### Directions
Only some lines are wanted. Transcribe, exactly, the lines below from the line with "ATOM 234 C C" up to and including the line with "ATOM 242 C C".

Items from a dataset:

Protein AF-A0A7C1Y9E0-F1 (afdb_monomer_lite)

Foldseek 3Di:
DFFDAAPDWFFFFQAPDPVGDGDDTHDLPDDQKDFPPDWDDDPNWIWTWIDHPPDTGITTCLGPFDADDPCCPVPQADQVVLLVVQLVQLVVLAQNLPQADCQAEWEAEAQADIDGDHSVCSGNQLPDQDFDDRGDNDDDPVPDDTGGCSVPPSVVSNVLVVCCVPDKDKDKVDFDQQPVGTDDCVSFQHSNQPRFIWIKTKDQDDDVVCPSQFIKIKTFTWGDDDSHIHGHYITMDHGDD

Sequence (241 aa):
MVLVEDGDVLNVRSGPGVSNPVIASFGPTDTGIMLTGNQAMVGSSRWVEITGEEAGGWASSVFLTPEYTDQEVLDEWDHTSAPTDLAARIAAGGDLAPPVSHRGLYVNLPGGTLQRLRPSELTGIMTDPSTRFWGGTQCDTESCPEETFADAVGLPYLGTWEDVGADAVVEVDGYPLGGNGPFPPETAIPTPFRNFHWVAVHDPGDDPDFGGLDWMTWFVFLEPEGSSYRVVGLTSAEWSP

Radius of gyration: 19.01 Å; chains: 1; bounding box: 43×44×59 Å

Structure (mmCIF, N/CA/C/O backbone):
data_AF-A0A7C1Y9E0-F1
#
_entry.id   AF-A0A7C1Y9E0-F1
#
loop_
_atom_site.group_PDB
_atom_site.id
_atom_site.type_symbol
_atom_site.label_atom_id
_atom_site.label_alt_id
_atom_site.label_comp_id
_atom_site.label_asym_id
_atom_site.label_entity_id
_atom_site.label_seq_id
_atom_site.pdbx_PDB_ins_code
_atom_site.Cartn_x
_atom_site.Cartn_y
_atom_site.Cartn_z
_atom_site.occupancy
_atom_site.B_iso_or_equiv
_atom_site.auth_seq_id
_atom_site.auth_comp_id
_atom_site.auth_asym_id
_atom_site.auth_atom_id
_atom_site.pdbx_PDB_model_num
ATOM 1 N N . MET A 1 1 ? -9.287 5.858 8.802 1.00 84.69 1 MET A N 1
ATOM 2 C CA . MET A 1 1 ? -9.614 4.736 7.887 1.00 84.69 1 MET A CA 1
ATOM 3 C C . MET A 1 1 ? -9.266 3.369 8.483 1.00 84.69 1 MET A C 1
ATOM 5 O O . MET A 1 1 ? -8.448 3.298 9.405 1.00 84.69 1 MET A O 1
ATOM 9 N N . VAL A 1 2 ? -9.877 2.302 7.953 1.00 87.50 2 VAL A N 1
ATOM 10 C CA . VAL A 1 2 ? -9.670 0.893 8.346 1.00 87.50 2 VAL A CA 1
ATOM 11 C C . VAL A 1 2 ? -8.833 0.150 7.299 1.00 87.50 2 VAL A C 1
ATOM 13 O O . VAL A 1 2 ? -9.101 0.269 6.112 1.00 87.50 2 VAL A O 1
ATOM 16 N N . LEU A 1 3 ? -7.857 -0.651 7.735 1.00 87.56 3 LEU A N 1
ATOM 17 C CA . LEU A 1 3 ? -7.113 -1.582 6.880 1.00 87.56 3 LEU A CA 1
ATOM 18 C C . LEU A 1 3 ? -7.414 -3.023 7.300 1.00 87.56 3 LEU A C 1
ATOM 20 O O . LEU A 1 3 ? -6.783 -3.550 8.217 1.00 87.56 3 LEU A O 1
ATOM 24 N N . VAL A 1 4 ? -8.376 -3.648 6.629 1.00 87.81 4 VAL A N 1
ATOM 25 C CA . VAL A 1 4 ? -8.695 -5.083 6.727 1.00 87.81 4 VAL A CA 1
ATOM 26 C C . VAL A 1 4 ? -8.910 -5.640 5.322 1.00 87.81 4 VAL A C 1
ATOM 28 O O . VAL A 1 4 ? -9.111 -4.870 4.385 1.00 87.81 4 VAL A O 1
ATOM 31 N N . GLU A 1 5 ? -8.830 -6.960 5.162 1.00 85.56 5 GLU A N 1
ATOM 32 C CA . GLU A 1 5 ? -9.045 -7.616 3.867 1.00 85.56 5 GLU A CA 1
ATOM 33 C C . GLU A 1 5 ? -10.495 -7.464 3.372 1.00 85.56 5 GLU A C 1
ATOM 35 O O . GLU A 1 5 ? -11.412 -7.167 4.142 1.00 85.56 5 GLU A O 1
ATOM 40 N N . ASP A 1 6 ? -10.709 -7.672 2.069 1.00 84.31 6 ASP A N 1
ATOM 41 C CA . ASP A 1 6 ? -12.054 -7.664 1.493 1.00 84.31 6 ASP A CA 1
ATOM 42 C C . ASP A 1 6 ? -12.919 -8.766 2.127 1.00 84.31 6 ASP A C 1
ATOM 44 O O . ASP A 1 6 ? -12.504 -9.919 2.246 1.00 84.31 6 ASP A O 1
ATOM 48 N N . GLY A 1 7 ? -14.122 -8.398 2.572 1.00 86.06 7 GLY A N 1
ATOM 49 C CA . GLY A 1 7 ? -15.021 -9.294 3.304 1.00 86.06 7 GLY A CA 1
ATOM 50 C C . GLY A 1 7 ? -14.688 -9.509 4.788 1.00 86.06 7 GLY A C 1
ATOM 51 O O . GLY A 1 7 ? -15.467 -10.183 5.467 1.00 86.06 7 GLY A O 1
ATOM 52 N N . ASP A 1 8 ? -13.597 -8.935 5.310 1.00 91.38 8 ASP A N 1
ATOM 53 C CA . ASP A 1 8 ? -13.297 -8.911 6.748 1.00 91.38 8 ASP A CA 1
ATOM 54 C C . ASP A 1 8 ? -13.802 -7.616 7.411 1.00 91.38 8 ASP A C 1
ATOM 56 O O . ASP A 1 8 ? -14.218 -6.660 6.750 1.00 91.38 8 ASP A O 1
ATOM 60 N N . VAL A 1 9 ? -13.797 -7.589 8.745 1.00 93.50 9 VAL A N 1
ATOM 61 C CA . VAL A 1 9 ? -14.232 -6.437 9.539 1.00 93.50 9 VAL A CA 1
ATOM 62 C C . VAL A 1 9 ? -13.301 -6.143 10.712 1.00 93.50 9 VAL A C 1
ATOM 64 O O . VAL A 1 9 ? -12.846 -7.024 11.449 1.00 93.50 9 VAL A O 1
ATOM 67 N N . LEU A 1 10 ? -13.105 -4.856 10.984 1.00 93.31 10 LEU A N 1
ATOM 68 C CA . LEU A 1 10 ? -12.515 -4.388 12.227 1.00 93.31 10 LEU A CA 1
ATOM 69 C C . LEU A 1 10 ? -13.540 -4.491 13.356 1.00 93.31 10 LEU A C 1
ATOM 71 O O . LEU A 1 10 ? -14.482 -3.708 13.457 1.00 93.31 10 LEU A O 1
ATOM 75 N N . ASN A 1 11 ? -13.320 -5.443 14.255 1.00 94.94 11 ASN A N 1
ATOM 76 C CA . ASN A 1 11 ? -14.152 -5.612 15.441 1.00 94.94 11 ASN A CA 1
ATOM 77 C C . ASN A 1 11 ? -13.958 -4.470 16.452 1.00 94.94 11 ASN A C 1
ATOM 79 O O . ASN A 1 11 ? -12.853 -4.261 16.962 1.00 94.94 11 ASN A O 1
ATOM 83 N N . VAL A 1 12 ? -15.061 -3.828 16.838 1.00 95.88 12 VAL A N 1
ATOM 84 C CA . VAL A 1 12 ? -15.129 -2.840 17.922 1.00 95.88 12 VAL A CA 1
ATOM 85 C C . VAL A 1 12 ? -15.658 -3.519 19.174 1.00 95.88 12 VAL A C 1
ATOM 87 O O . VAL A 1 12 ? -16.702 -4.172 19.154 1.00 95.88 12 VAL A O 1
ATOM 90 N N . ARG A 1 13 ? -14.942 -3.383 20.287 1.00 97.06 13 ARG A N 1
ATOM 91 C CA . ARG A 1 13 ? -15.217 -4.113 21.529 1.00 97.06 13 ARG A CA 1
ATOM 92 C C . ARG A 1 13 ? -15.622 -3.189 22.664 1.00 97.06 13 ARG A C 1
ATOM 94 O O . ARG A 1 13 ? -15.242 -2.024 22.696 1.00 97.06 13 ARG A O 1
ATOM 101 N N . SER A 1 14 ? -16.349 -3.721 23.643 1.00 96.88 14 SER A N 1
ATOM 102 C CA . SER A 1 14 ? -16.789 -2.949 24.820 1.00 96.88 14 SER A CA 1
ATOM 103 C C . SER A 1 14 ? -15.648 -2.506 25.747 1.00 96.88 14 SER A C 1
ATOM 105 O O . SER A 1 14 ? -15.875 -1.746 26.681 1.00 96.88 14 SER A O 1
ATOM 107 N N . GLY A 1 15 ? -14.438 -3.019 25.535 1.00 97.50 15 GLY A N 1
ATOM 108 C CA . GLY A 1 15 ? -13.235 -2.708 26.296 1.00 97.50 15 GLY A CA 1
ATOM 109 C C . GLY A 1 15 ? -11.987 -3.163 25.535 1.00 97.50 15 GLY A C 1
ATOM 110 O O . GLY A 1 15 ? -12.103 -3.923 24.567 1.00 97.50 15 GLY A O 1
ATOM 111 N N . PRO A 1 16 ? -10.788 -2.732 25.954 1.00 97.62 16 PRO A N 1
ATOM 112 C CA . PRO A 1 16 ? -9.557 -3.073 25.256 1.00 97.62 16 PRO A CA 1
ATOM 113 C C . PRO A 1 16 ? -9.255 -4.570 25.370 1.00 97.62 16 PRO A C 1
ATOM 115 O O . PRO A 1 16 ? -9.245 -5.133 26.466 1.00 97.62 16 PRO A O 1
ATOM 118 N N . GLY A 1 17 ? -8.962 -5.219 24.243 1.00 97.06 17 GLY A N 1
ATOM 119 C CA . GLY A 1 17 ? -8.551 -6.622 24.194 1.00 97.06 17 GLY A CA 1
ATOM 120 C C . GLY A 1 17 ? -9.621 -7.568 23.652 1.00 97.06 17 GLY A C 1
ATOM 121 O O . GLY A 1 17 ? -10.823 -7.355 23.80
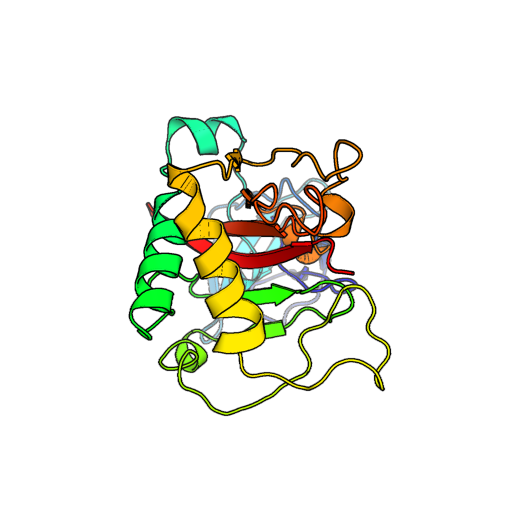7 1.00 97.06 17 GLY A O 1
ATOM 122 N N . VAL A 1 18 ? -9.164 -8.672 23.054 1.00 96.62 18 VAL A N 1
ATOM 123 C CA . VAL A 1 18 ? -10.017 -9.671 22.384 1.00 96.62 18 VAL A CA 1
ATOM 124 C C . VAL A 1 18 ? -10.947 -10.454 23.321 1.00 96.62 18 VAL A C 1
ATOM 126 O O . VAL A 1 18 ? -11.850 -11.137 22.848 1.00 96.62 18 VAL A O 1
ATOM 129 N N . SER A 1 19 ? -10.749 -10.360 24.638 1.00 97.00 19 SER A N 1
ATOM 130 C CA . SER A 1 19 ? -11.613 -10.983 25.647 1.00 97.00 19 SER A CA 1
ATOM 131 C C . SER A 1 19 ? -12.917 -10.219 25.895 1.00 97.00 19 SER A C 1
ATOM 133 O O . SER A 1 19 ? -13.851 -10.794 26.450 1.00 97.00 19 SER A O 1
ATOM 135 N N . ASN A 1 20 ? -13.000 -8.943 25.503 1.00 97.75 20 ASN A N 1
ATOM 136 C CA . ASN A 1 20 ? -14.224 -8.151 25.623 1.00 97.75 20 ASN A CA 1
ATOM 137 C C . ASN A 1 20 ? -15.180 -8.444 24.457 1.00 97.75 20 ASN A C 1
ATOM 139 O O . ASN A 1 20 ? -14.706 -8.675 23.341 1.00 97.75 20 ASN A O 1
ATOM 143 N N . PRO A 1 21 ? -16.508 -8.423 24.666 1.00 97.31 21 PRO A N 1
ATOM 144 C CA . PRO A 1 21 ? -17.479 -8.669 23.603 1.00 97.31 21 PRO A CA 1
ATOM 145 C C . PRO A 1 21 ? -17.371 -7.639 22.474 1.00 97.31 21 PRO A C 1
ATOM 147 O O . PRO A 1 21 ? -17.082 -6.465 22.713 1.00 97.31 21 PRO A O 1
ATOM 150 N N . VAL A 1 22 ? -17.622 -8.099 21.246 1.00 96.81 22 VAL A N 1
ATOM 151 C CA . VAL A 1 22 ? -17.794 -7.240 20.068 1.00 96.81 22 VAL A CA 1
ATOM 152 C C . VAL A 1 22 ? -19.152 -6.548 20.173 1.00 96.81 22 VAL A C 1
ATOM 154 O O . VAL A 1 22 ? -20.154 -7.204 20.453 1.00 96.81 22 VAL A O 1
ATOM 157 N N . ILE A 1 23 ? -19.170 -5.231 19.989 1.00 95.44 23 ILE A N 1
ATOM 158 C CA . ILE A 1 23 ? -20.364 -4.378 20.099 1.00 95.44 23 ILE A CA 1
ATOM 159 C C . ILE A 1 23 ? -20.688 -3.630 18.804 1.00 95.44 23 ILE A C 1
ATOM 161 O O . ILE A 1 23 ? -21.812 -3.168 18.649 1.00 95.44 23 ILE A O 1
ATOM 165 N N . ALA A 1 24 ? -19.721 -3.529 17.892 1.00 94.31 24 ALA A N 1
ATOM 166 C CA . ALA A 1 24 ? -19.878 -3.001 16.543 1.00 94.31 24 ALA A CA 1
ATOM 167 C C . ALA A 1 24 ? -18.741 -3.531 15.656 1.00 94.31 24 ALA A C 1
ATOM 169 O O . ALA A 1 24 ? -17.816 -4.198 16.136 1.00 94.31 24 ALA A O 1
ATOM 170 N N . SER A 1 25 ? -18.797 -3.224 14.370 1.00 93.38 25 SER A N 1
ATOM 171 C CA . SER A 1 25 ? -17.767 -3.585 13.403 1.00 93.38 25 SER A CA 1
ATOM 172 C C . SER A 1 25 ? -17.670 -2.518 12.327 1.00 93.38 25 SER A C 1
ATOM 174 O O . SER A 1 25 ? -18.701 -1.970 11.954 1.00 93.38 25 SER A O 1
ATOM 176 N N . PHE A 1 26 ? -16.466 -2.293 11.814 1.00 91.69 26 PHE A N 1
ATOM 177 C CA . PHE A 1 26 ? -16.234 -1.444 10.650 1.00 91.69 26 PHE A CA 1
ATOM 178 C C . PHE A 1 26 ? -15.706 -2.277 9.481 1.00 91.69 26 PHE A C 1
ATOM 180 O O . PHE A 1 26 ? -14.833 -3.127 9.673 1.00 91.69 26 PHE A O 1
ATOM 187 N N . GLY A 1 27 ? -16.235 -2.052 8.285 1.00 91.06 27 GLY A N 1
ATOM 188 C CA . GLY A 1 27 ? -15.719 -2.607 7.040 1.00 91.06 27 GLY A CA 1
ATOM 189 C C . GLY A 1 27 ? -14.449 -1.894 6.553 1.00 91.06 27 GLY A C 1
ATOM 190 O O . GLY A 1 27 ? -14.076 -0.841 7.074 1.00 91.06 27 GLY A O 1
ATOM 191 N N . PRO A 1 28 ? -13.780 -2.441 5.523 1.00 87.88 28 PRO A N 1
ATOM 192 C CA . PRO A 1 28 ? -12.546 -1.876 4.961 1.00 87.88 28 PRO A CA 1
ATOM 193 C C . PRO A 1 28 ? -12.728 -0.473 4.363 1.00 87.88 28 PRO A C 1
ATOM 195 O O . PRO A 1 28 ? -11.785 0.313 4.328 1.00 87.88 28 PRO A O 1
ATOM 198 N N . THR A 1 29 ? -13.941 -0.133 3.921 1.00 88.00 29 THR A N 1
ATOM 199 C CA . THR A 1 29 ? -14.256 1.175 3.333 1.00 88.00 29 THR A CA 1
ATOM 200 C C . THR A 1 29 ? -14.779 2.192 4.344 1.00 88.00 29 THR A C 1
ATOM 202 O O . THR A 1 29 ? -15.048 3.323 3.956 1.00 88.00 29 THR A O 1
ATOM 205 N N . ASP A 1 30 ? -14.895 1.849 5.627 1.00 88.25 30 ASP A N 1
ATOM 206 C CA . ASP A 1 30 ? -15.442 2.781 6.614 1.00 88.25 30 ASP A CA 1
ATOM 207 C C . ASP A 1 30 ? -14.431 3.879 6.990 1.00 88.25 30 ASP A C 1
ATOM 209 O O . ASP A 1 30 ? -13.247 3.632 7.267 1.00 88.25 30 ASP A O 1
ATOM 213 N N . THR A 1 31 ? -14.928 5.115 7.021 1.00 86.81 31 THR A N 1
ATOM 214 C CA . THR A 1 31 ? -14.184 6.351 7.309 1.00 86.81 31 THR A CA 1
ATOM 215 C C . THR A 1 31 ? -14.843 7.140 8.445 1.00 86.81 31 THR A C 1
ATOM 217 O O . THR A 1 31 ? -15.802 6.676 9.066 1.00 86.81 31 THR A O 1
ATOM 220 N N . GLY A 1 32 ? -14.290 8.303 8.808 1.00 86.00 32 GLY A N 1
ATOM 221 C CA . GLY A 1 32 ? -14.883 9.169 9.839 1.00 86.00 32 GLY A CA 1
ATOM 222 C C . GLY A 1 32 ? -14.774 8.618 11.267 1.00 86.00 32 GLY A C 1
ATOM 223 O O . GLY A 1 32 ? -15.492 9.047 12.173 1.00 86.00 32 GLY A O 1
ATOM 224 N N . ILE A 1 33 ? -13.869 7.661 11.489 1.00 89.50 33 ILE A N 1
ATOM 225 C CA . ILE A 1 33 ? -13.590 7.085 12.806 1.00 89.50 33 ILE A CA 1
ATOM 226 C C . ILE A 1 33 ? -12.728 8.066 13.603 1.00 89.50 33 ILE A C 1
ATOM 228 O O . ILE A 1 33 ? -11.577 8.331 13.256 1.00 89.50 33 ILE A O 1
ATOM 232 N N . MET A 1 34 ? -13.258 8.562 14.718 1.00 91.38 34 MET A N 1
ATOM 233 C CA . MET A 1 34 ? -12.571 9.515 15.586 1.00 91.38 34 MET A CA 1
ATOM 234 C C . MET A 1 34 ? -11.962 8.818 16.802 1.00 91.38 34 MET A C 1
ATOM 236 O O . MET A 1 34 ? -12.621 8.036 17.485 1.00 91.38 34 MET A O 1
ATOM 240 N N . LEU A 1 35 ? -10.709 9.143 17.122 1.00 92.00 35 LEU A N 1
ATOM 241 C CA . LEU A 1 35 ? -10.068 8.715 18.367 1.00 92.00 35 LEU A CA 1
ATOM 242 C C . LEU A 1 35 ? -10.529 9.606 19.523 1.00 92.00 35 LEU A C 1
ATOM 244 O O . LEU A 1 35 ? -10.477 10.830 19.421 1.00 92.00 35 LEU A O 1
ATOM 248 N N . THR A 1 36 ? -10.895 9.013 20.660 1.00 93.50 36 THR A N 1
ATOM 249 C CA . THR A 1 36 ? -11.223 9.794 21.872 1.00 93.50 36 THR A CA 1
ATOM 250 C C . THR A 1 36 ? -9.970 10.280 22.612 1.00 93.50 36 THR A C 1
ATOM 252 O O . THR A 1 36 ? -10.050 11.122 23.503 1.00 93.50 36 THR A O 1
ATOM 255 N N . GLY A 1 37 ? -8.804 9.725 22.262 1.00 92.50 37 GLY A N 1
ATOM 256 C CA . GLY A 1 37 ? -7.530 9.912 22.959 1.00 92.50 37 GLY A CA 1
ATOM 257 C C . GLY A 1 37 ? -7.250 8.851 24.029 1.00 92.50 37 GLY A C 1
ATOM 258 O O . GLY A 1 37 ? -6.097 8.695 24.439 1.00 92.50 37 GLY A O 1
ATOM 259 N N . ASN A 1 38 ? -8.253 8.069 24.444 1.00 96.12 38 ASN A N 1
ATOM 260 C CA . ASN A 1 38 ? -8.038 6.960 25.369 1.00 96.12 38 ASN A CA 1
ATOM 261 C C . ASN A 1 38 ? -7.341 5.789 24.665 1.00 96.12 38 ASN A C 1
ATOM 263 O O . ASN A 1 38 ? -7.677 5.401 23.544 1.00 96.12 38 ASN A O 1
ATOM 267 N N . GLN A 1 39 ? -6.355 5.207 25.345 1.00 97.19 39 GLN A N 1
ATOM 268 C CA . GLN A 1 39 ? -5.576 4.082 24.838 1.00 97.19 39 GLN A CA 1
ATOM 269 C C . GLN A 1 39 ? -5.200 3.116 25.960 1.00 97.19 39 GLN A C 1
ATOM 271 O O . GLN A 1 39 ? -5.025 3.512 27.113 1.00 97.19 39 GLN A O 1
ATOM 276 N N . ALA A 1 40 ? -5.035 1.845 25.608 1.00 97.31 40 ALA A N 1
ATOM 277 C CA . ALA A 1 40 ? -4.632 0.790 26.521 1.00 97.31 40 ALA A CA 1
ATOM 278 C C . ALA A 1 40 ? -3.736 -0.222 25.803 1.00 97.31 40 ALA A C 1
ATOM 280 O O . ALA A 1 40 ? -3.956 -0.560 24.640 1.00 97.31 40 ALA A O 1
ATOM 281 N N . MET A 1 41 ? -2.737 -0.735 26.517 1.00 97.50 41 MET A N 1
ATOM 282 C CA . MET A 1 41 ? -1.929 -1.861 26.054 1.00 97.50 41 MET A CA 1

### Exercise response
ATOM 234 C C . MET A 1 34 ? -11.962 8.818 16.802 1.00 91.38 34 MET A C 1
ATOM 236 O O . MET A 1 34 ? -12.621 8.036 17.485 1.00 91.38 34 MET A O 1
ATOM 240 N N . LEU A 1 35 ? -10.709 9.143 17.122 1.00 92.00 35 LEU A N 1
ATOM 241 C CA . LEU A 1 35 ? -10.068 8.715 18.367 1.00 92.00 35 LEU A CA 1
ATOM 242 C C . LEU A 1 35 ? -10.529 9.606 19.523 1.00 92.00 35 LEU A C 1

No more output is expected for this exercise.